Greenwald will continue to live in Rio de Janeiro, Brazil, he said, and would bring some staff to Rio, but the new organization’s main hubs will be New York City; Washington, D.C.; and San Francisco, he said.
The venture, which he said had “hired a fair number of people already,” will be “a general media outlet and news site — it’s going to have sports and entertainment and features. I’m working on the whole thing but the political journalism unit is my focus.”
Greenwald said he looked forward to creating a new organization with “no preexisting institutional strictures on what you can do.”
And he said his move is driven solely by the opportunity presented.
“When people hear what it is, there is almost no journalist who would say no to it,” he said.
Greenwald exits Guardian for new Omidyar media venture
Reuters, Oct 15, 2013
Glenn Greenwald, who has made headlines around the world with his reporting on U.S. electronic surveillance programs, is leaving the Guardian newspaper to join a new media venture funded byeBay founder Pierre Omidyar, according to people familiar with the matter.

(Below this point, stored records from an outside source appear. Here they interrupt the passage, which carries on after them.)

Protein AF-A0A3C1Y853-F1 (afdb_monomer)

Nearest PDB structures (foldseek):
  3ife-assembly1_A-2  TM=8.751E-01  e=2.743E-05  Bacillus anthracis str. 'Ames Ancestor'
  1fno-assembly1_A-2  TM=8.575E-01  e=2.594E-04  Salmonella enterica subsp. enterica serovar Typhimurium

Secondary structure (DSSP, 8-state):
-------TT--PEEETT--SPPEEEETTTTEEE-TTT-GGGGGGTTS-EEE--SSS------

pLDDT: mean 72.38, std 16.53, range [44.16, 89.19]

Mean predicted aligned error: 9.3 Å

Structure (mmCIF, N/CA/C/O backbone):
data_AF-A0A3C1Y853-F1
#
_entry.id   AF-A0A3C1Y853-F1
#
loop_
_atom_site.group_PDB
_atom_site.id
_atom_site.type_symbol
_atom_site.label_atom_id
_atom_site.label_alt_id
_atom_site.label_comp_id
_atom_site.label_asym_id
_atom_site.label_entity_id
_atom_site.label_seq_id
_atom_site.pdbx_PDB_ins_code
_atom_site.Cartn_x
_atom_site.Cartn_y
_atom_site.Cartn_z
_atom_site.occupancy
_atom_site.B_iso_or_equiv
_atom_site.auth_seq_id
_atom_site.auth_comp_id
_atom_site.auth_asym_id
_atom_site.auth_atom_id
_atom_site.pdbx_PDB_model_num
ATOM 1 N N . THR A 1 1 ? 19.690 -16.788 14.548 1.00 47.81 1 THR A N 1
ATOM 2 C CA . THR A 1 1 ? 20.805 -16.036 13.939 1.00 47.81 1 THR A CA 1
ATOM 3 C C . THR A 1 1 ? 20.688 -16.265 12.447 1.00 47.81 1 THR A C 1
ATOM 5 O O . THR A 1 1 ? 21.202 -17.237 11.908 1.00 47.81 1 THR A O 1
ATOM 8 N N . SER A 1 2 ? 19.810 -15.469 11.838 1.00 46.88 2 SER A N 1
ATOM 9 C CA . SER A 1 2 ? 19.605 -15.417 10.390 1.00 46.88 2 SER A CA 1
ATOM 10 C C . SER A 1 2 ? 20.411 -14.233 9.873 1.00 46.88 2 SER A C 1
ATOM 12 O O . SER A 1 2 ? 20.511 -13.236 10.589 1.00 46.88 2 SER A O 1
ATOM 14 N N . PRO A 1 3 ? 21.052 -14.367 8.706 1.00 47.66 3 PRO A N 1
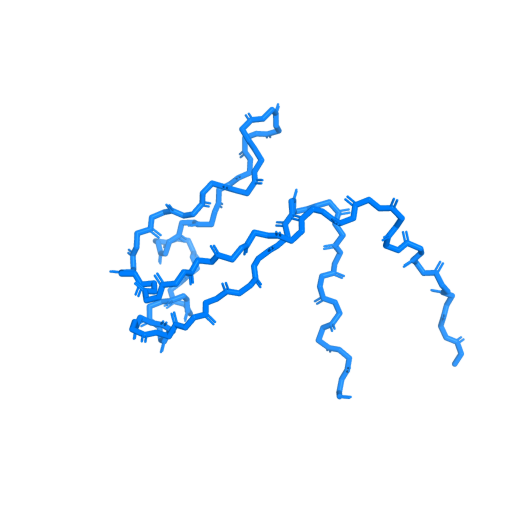ATOM 15 C CA . PRO A 1 3 ? 22.054 -13.422 8.255 1.00 47.66 3 PRO A CA 1
ATOM 16 C C . PRO A 1 3 ? 21.410 -12.055 8.048 1.00 47.66 3 PRO A C 1
ATOM 18 O O . PRO A 1 3 ? 20.338 -11.971 7.451 1.00 47.66 3 PRO A O 1
ATOM 21 N N . ASP A 1 4 ? 22.090 -11.019 8.537 1.00 47.88 4 ASP A N 1
ATOM 22 C CA . ASP A 1 4 ? 21.920 -9.617 8.177 1.00 47.88 4 ASP A CA 1
ATOM 23 C C . ASP A 1 4 ? 21.679 -9.470 6.665 1.00 47.88 4 ASP A C 1
ATOM 25 O O . ASP A 1 4 ? 22.610 -9.268 5.881 1.00 47.88 4 ASP A O 1
ATOM 29 N N . MET A 1 5 ? 20.420 -9.539 6.228 1.00 46.09 5 MET A N 1
ATOM 30 C CA . MET A 1 5 ? 20.029 -8.901 4.982 1.00 46.09 5 MET A CA 1
ATOM 31 C C . MET A 1 5 ? 20.059 -7.420 5.287 1.00 46.09 5 MET A C 1
ATOM 33 O O . MET A 1 5 ? 19.115 -6.834 5.809 1.00 46.09 5 MET A O 1
ATOM 37 N N . SER A 1 6 ? 21.232 -6.851 5.040 1.00 44.16 6 SER A N 1
ATOM 38 C CA . SER A 1 6 ? 21.496 -5.437 5.153 1.00 44.16 6 SER A CA 1
ATOM 39 C C . SER A 1 6 ? 20.436 -4.702 4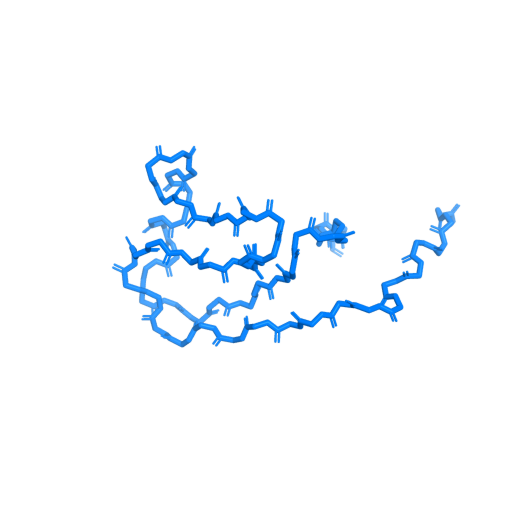.336 1.00 44.16 6 SER A C 1
ATOM 41 O O . SER A 1 6 ? 20.523 -4.645 3.111 1.00 44.16 6 SER A O 1
ATOM 43 N N . GLY A 1 7 ? 19.439 -4.134 5.018 1.00 47.81 7 GLY A N 1
ATOM 44 C CA . GLY A 1 7 ? 18.506 -3.142 4.486 1.00 47.81 7 GLY A CA 1
ATOM 45 C C . GLY A 1 7 ? 19.247 -1.844 4.177 1.00 47.81 7 GLY A C 1
ATOM 46 O O . GLY A 1 7 ? 18.911 -0.784 4.688 1.00 47.81 7 GLY A O 1
ATOM 47 N N . HIS A 1 8 ? 20.321 -1.927 3.392 1.00 46.56 8 HIS A N 1
ATOM 48 C CA . HIS A 1 8 ? 21.291 -0.854 3.213 1.00 46.56 8 HIS A CA 1
ATOM 49 C C . HIS A 1 8 ? 20.793 0.234 2.250 1.00 46.56 8 HIS A C 1
ATOM 51 O O . HIS A 1 8 ? 21.547 1.144 1.923 1.00 46.56 8 HIS A O 1
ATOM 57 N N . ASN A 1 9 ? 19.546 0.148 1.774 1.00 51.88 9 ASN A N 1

Greenwald, who is based in Brazil and was among the first to report information provided by one-time U.S. National Security Agency (NSA) contractor Edward Snowden, wrote in a blog post on Tuesday that he was presented with a “once-in-a-career dream journalistic opportunity” that he could not pass up.
He did not reveal any specifics of the new media venture but said details would be announced soon. Greenwald did not immediately respond to a request for comment.

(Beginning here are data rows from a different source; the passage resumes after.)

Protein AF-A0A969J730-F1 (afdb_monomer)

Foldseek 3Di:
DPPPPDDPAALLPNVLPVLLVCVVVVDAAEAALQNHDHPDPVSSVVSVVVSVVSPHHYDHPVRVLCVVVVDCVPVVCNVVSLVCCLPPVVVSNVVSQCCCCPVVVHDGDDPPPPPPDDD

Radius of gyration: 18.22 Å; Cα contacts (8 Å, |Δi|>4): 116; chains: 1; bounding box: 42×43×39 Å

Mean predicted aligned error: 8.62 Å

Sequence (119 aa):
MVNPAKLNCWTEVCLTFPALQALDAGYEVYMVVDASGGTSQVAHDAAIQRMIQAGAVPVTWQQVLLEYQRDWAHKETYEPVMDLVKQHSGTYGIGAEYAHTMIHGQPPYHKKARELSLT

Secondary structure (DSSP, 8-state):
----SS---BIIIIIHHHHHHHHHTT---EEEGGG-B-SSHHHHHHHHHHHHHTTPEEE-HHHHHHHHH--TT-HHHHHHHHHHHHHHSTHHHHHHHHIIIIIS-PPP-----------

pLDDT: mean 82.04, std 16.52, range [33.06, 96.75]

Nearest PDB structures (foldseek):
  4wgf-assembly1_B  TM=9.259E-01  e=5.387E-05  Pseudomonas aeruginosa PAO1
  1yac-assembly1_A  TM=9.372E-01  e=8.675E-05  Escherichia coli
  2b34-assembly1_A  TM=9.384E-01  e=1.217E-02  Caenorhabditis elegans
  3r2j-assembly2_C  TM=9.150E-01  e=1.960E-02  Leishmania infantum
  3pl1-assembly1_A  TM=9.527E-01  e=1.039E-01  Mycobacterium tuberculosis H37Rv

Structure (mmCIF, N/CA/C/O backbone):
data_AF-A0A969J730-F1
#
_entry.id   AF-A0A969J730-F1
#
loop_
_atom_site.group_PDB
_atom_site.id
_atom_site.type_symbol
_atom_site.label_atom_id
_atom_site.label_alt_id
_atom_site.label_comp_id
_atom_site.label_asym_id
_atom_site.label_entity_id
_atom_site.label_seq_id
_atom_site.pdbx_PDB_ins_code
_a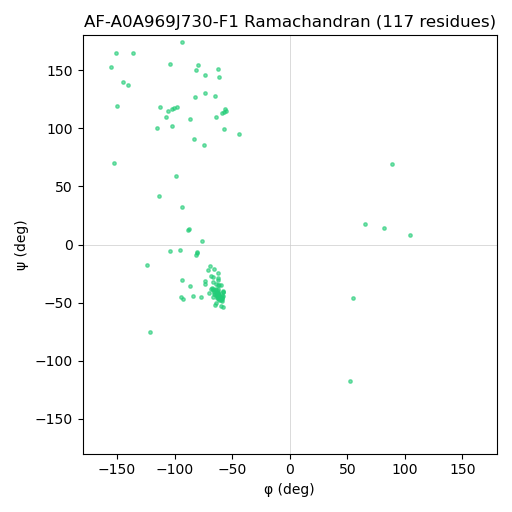tom_site.Cartn_x
_atom_site.Cartn_y
_atom_site.Cartn_z
_atom_site.occupancy
_atom_site.B_iso_or_equiv
_atom_site.auth_seq_id
_atom_site.auth_comp_id
_atom_site.auth_asym_id
_atom_site.auth_atom_id
_atom_site.pdbx_PDB_model_num
ATOM 1 N N . MET A 1 1 ? 6.002 15.070 10.600 1.00 33.06 1 MET A N 1
ATOM 2 C CA . MET A 1 1 ? 5.038 16.005 9.983 1.00 33.06 1 MET A CA 1
ATOM 3 C C . MET A 1 1 ? 4.259 15.227 8.938 1.00 33.06 1 MET A C 1
ATOM 5 O O . MET A 1 1 ? 4.810 14.940 7.886 1.00 33.06 1 MET A O 1
ATOM 9 N N . VAL A 1 2 ? 3.033 14.811 9.266 1.00 44.91 2 VAL A N 1
ATOM 10 C CA . VAL A 1 2 ? 2.080 14.260 8.287 1.00 44.91 2 VAL A CA 1
ATOM 11 C C . VAL A 1 2 ? 1.751 15.394 7.318 1.00 44.91 2 VAL A C 1
ATOM 13 O O . VAL A 1 2 ? 1.434 16.484 7.788 1.00 44.91 2 VAL A O 1
ATOM 16 N N . ASN A 1 3 ? 1.883 15.191 6.006 1.00 41.78 3 ASN A N 1
ATOM 17 C CA . ASN A 1 3 ? 1.442 16.174 5.014 1.00 41.78 3 ASN A CA 1
ATOM 18 C C . ASN A 1 3 ? -0.050 15.916 4.707 1.00 41.78 3 ASN A C 1
ATOM 20 O O . ASN A 1 3 ? -0.358 14.908 4.078 1.00 41.78 3 ASN A O 1
ATOM 24 N N . PRO A 1 4 ? -0.980 16.775 5.166 1.00 42.75 4 PRO A N 1
ATOM 25 C CA . PRO A 1 4 ? -2.417 16.493 5.206 1.00 42.75 4 PRO A CA 1
ATOM 26 C C . PRO A 1 4 ? -3.173 16.864 3.915 1.00 42.75 4 PRO A C 1
ATOM 28 O O . PRO A 1 4 ? -4.401 16.923 3.910 1.00 42.75 4 PRO A O 1
ATOM 31 N N . ALA A 1 5 ? -2.483 17.150 2.810 1.00 40.72 5 ALA A N 1
ATOM 32 C CA . ALA A 1 5 ? -3.129 17.624 1.592 1.00 40.72 5 ALA A CA 1
ATOM 33 C C . ALA A 1 5 ? -3.265 16.510 0.539 1.00 40.72 5 ALA A C 1
ATOM 35 O O . ALA A 1 5 ? -2.337 16.258 -0.225 1.00 40.72 5 ALA A O 1
ATOM 36 N N . LYS A 1 6 ? -4.488 15.968 0.436 1.00 49.12 6 LYS A N 1
ATOM 37 C CA . LYS A 1 6 ? -5.047 15.164 -0.675 1.00 49.12 6 LYS A CA 1
ATOM 38 C C . LYS A 1 6 ? -4.833 13.648 -0.629 1.00 49.12 6 LYS A C 1
ATOM 40 O O . LYS A 1 6 ? -4.249 13.074 -1.542 1.00 49.12 6 LYS A O 1
ATOM 45 N N . LEU A 1 7 ? -5.494 12.994 0.326 1.00 47.81 7 LEU A N 1
ATOM 46 C CA . LEU A 1 7 ? -6.215 11.763 0.002 1.00 47.81 7 LEU A CA 1
ATOM 47 C C . LEU A 1 7 ? -7.426 11.577 0.927 1.00 47.81 7 LEU A C 1
ATOM 49 O O . LEU A 1 7 ? -7.303 11.535 2.145 1.00 47.81 7 LEU A O 1
ATOM 53 N N . ASN A 1 8 ? -8.619 11.528 0.342 1.00 50.03 8 ASN A N 1
ATOM 54 C CA . ASN A 1 8 ? -9.879 11.826 1.032 1.00 50.03 8 ASN A CA 1
ATOM 55 C C . ASN A 1 8 ? -10.564 10.571 1.611 1.00 50.03 8 ASN A C 1
ATOM 57 O O . ASN A 1 8 ? -11.790 10.495 1.627 1.00 50.03 8 ASN A O 1
ATOM 61 N N . CYS A 1 9 ? -9.797 9.567 2.039 1.00 61.19 9 CYS A N 1
ATOM 62 C CA . CYS A 1 9 ? -10.341 8.333 2.602 1.00 61.19 9 CYS A CA 1
ATOM 63 C C . CYS A 1 9 ? -9.937 8.219 4.070 1.00 61.19 9 CYS A C 1
ATOM 65 O O . CYS A 1 9 ? -8.809 7.826 4.364 1.00 61.19 9 CYS A O 1
ATOM 67 N N . TRP A 1 10 ? -10.857 8.565 4.979 1.00 79.62 10 TRP A N 1
ATOM 68 C CA . TRP A 1 10 ? -10.675 8.331 6.412 1.00 79.62 10 TRP A CA 1
ATOM 69 C C . TRP A 1 10 ? -10.481 6.840 6.656 1.00 79.62 10 TRP A C 1
ATOM 71 O O . TRP A 1 10 ? -11.397 6.042 6.445 1.00 79.62 10 TRP A O 1
ATOM 81 N N . THR A 1 11 ? -9.280 6.467 7.086 1.00 83.56 11 THR A N 1
ATOM 82 C CA . THR A 1 11 ? -8.877 5.066 7.264 1.00 83.56 11 THR A CA 1
ATOM 83 C C . THR A 1 11 ? -9.811 4.341 8.236 1.00 83.56 11 THR A C 1
ATOM 85 O O . THR A 1 11 ? -10.258 3.227 7.978 1.00 83.56 11 THR A O 1
ATOM 88 N N . GLU A 1 12 ? -10.205 5.016 9.309 1.00 84.25 12 GLU A N 1
ATOM 89 C CA . GLU A 1 12 ? -11.106 4.530 10.353 1.00 84.25 12 GLU A CA 1
ATOM 90 C C . GLU A 1 12 ? -12.567 4.338 9.918 1.00 84.25 12 GLU A C 1
ATOM 92 O O . GLU A 1 12 ? -13.302 3.612 10.585 1.00 84.25 12 GLU A O 1
ATOM 97 N N . VAL A 1 13 ? -12.994 4.955 8.810 1.00 86.94 13 VAL A N 1
ATOM 98 C CA . VAL A 1 13 ? -14.386 4.909 8.328 1.00 86.94 13 VAL A CA 1
ATOM 99 C C . VAL A 1 13 ? -14.433 4.329 6.919 1.00 86.94 13 VAL A C 1
ATOM 101 O O . VAL A 1 13 ? -14.805 3.172 6.727 1.00 86.94 13 VAL A O 1
ATOM 104 N N . CYS A 1 14 ? -14.026 5.124 5.930 1.00 89.19 14 CYS A N 1
ATOM 105 C CA . CYS A 1 14 ? -14.193 4.827 4.512 1.00 89.19 14 CYS A CA 1
ATOM 106 C C . CYS A 1 14 ? -13.285 3.697 4.019 1.00 89.19 14 CYS A C 1
ATOM 108 O O . CYS A 1 14 ? -13.611 3.092 3.006 1.00 89.19 14 CYS A O 1
ATOM 110 N N . LEU A 1 15 ? -12.179 3.399 4.709 1.00 88.31 15 LEU A N 1
ATOM 111 C CA . LEU A 1 15 ? -11.340 2.240 4.387 1.00 88.31 15 LEU A CA 1
ATOM 112 C C . LEU A 1 15 ? -11.751 1.011 5.205 1.00 88.31 15 LEU A C 1
ATOM 114 O O . LEU A 1 15 ? -11.954 -0.064 4.648 1.00 88.31 15 LEU A O 1
ATOM 118 N N . THR A 1 16 ? -11.935 1.184 6.517 1.00 91.69 16 THR A N 1
ATOM 119 C CA . THR A 1 16 ? -12.226 0.074 7.437 1.00 91.69 16 THR A CA 1
ATOM 120 C C . THR A 1 16 ? -13.553 -0.613 7.136 1.00 91.69 16 THR A C 1
ATOM 122 O O . THR A 1 16 ? -13.615 -1.838 7.120 1.00 91.69 16 THR A O 1
ATOM 125 N N . PHE A 1 17 ? -14.633 0.136 6.903 1.00 92.44 17 PHE A N 1
ATOM 126 C CA . PHE A 1 17 ? -15.954 -0.470 6.717 1.00 92.44 17 PHE A CA 1
ATOM 127 C C . PHE A 1 17 ? -16.053 -1.347 5.461 1.00 92.44 17 PHE A C 1
ATOM 129 O O . PHE A 1 17 ? -16.433 -2.510 5.612 1.00 92.44 17 PHE A O 1
ATOM 136 N N . PRO A 1 18 ? -15.675 -0.876 4.254 1.00 93.00 18 PRO A N 1
ATOM 137 C CA . PRO A 1 18 ? -15.707 -1.740 3.079 1.00 93.00 18 PRO A CA 1
ATOM 138 C C . PRO A 1 18 ? -14.682 -2.876 3.159 1.00 93.00 18 PRO A C 1
ATOM 140 O O . PRO A 1 18 ? -14.981 -3.966 2.685 1.00 93.00 18 PRO A O 1
ATOM 143 N N . ALA A 1 19 ? -13.518 -2.674 3.790 1.00 93.25 19 ALA A N 1
ATOM 144 C CA . ALA A 1 19 ? -12.536 -3.744 3.979 1.00 93.25 19 ALA A CA 1
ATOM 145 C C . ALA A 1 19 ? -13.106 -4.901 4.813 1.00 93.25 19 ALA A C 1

Two sources familiar with the new venture said the financial backer was Omidyar. It was not immediately clear if he was the only backer or if there were other partners.
Omidyar could not immediately be reached for comment.
Omidyar, who is chairman of the board at eBay Inc but is not involved in day-to-day operations at the company, has numerous philanthropic, business and political interests, mainly through an investment entity called the Omidyar Network.
Forbes pegged the 46-year-old Omidyar’s net worth at $8.5 billion.
Among his ventures is Honolulu Civil Beat, a news website covering public affairs in Hawaii. Civil Beat aimed to create a new online journalism model with paid subscriptions and respectful comment threads, though it is unclear how successful it has been.
Omidyar, a French-born Iranian-American, also founded the Democracy Fund to support “social entrepreneurs working to ensure that our political system is responsive to the public,” according to its website.
Omidyar’s active Twitter account suggests he is very concerned about the government spying programs exposed by Greenwald and Snowden.
The former NSA contractor was granted asylum in Russia on August 1. He is living in a secret location beyond the reach of U.S. authorities who want him on espionage charges because he leaked the details of top-secret electronic spying programs to the media.
“There goes freedom of association: NSA collects millions of e-mail address books globally,” Omidyar tweeted on Tuesday, pointing to a new Washington Post story based on Snowden documents.
Jennifer Lindauer, a spokeswoman for the Guardian, said in a statement posted on Greenwald’s site: “We are of course disappointed by Glenn’s decision to move on, but can appreciate the attraction of the new role he has been offered. We wish him all the best.”
The news of Greenwald’s departure from the Guardian was reported earlier by Buzzfeed.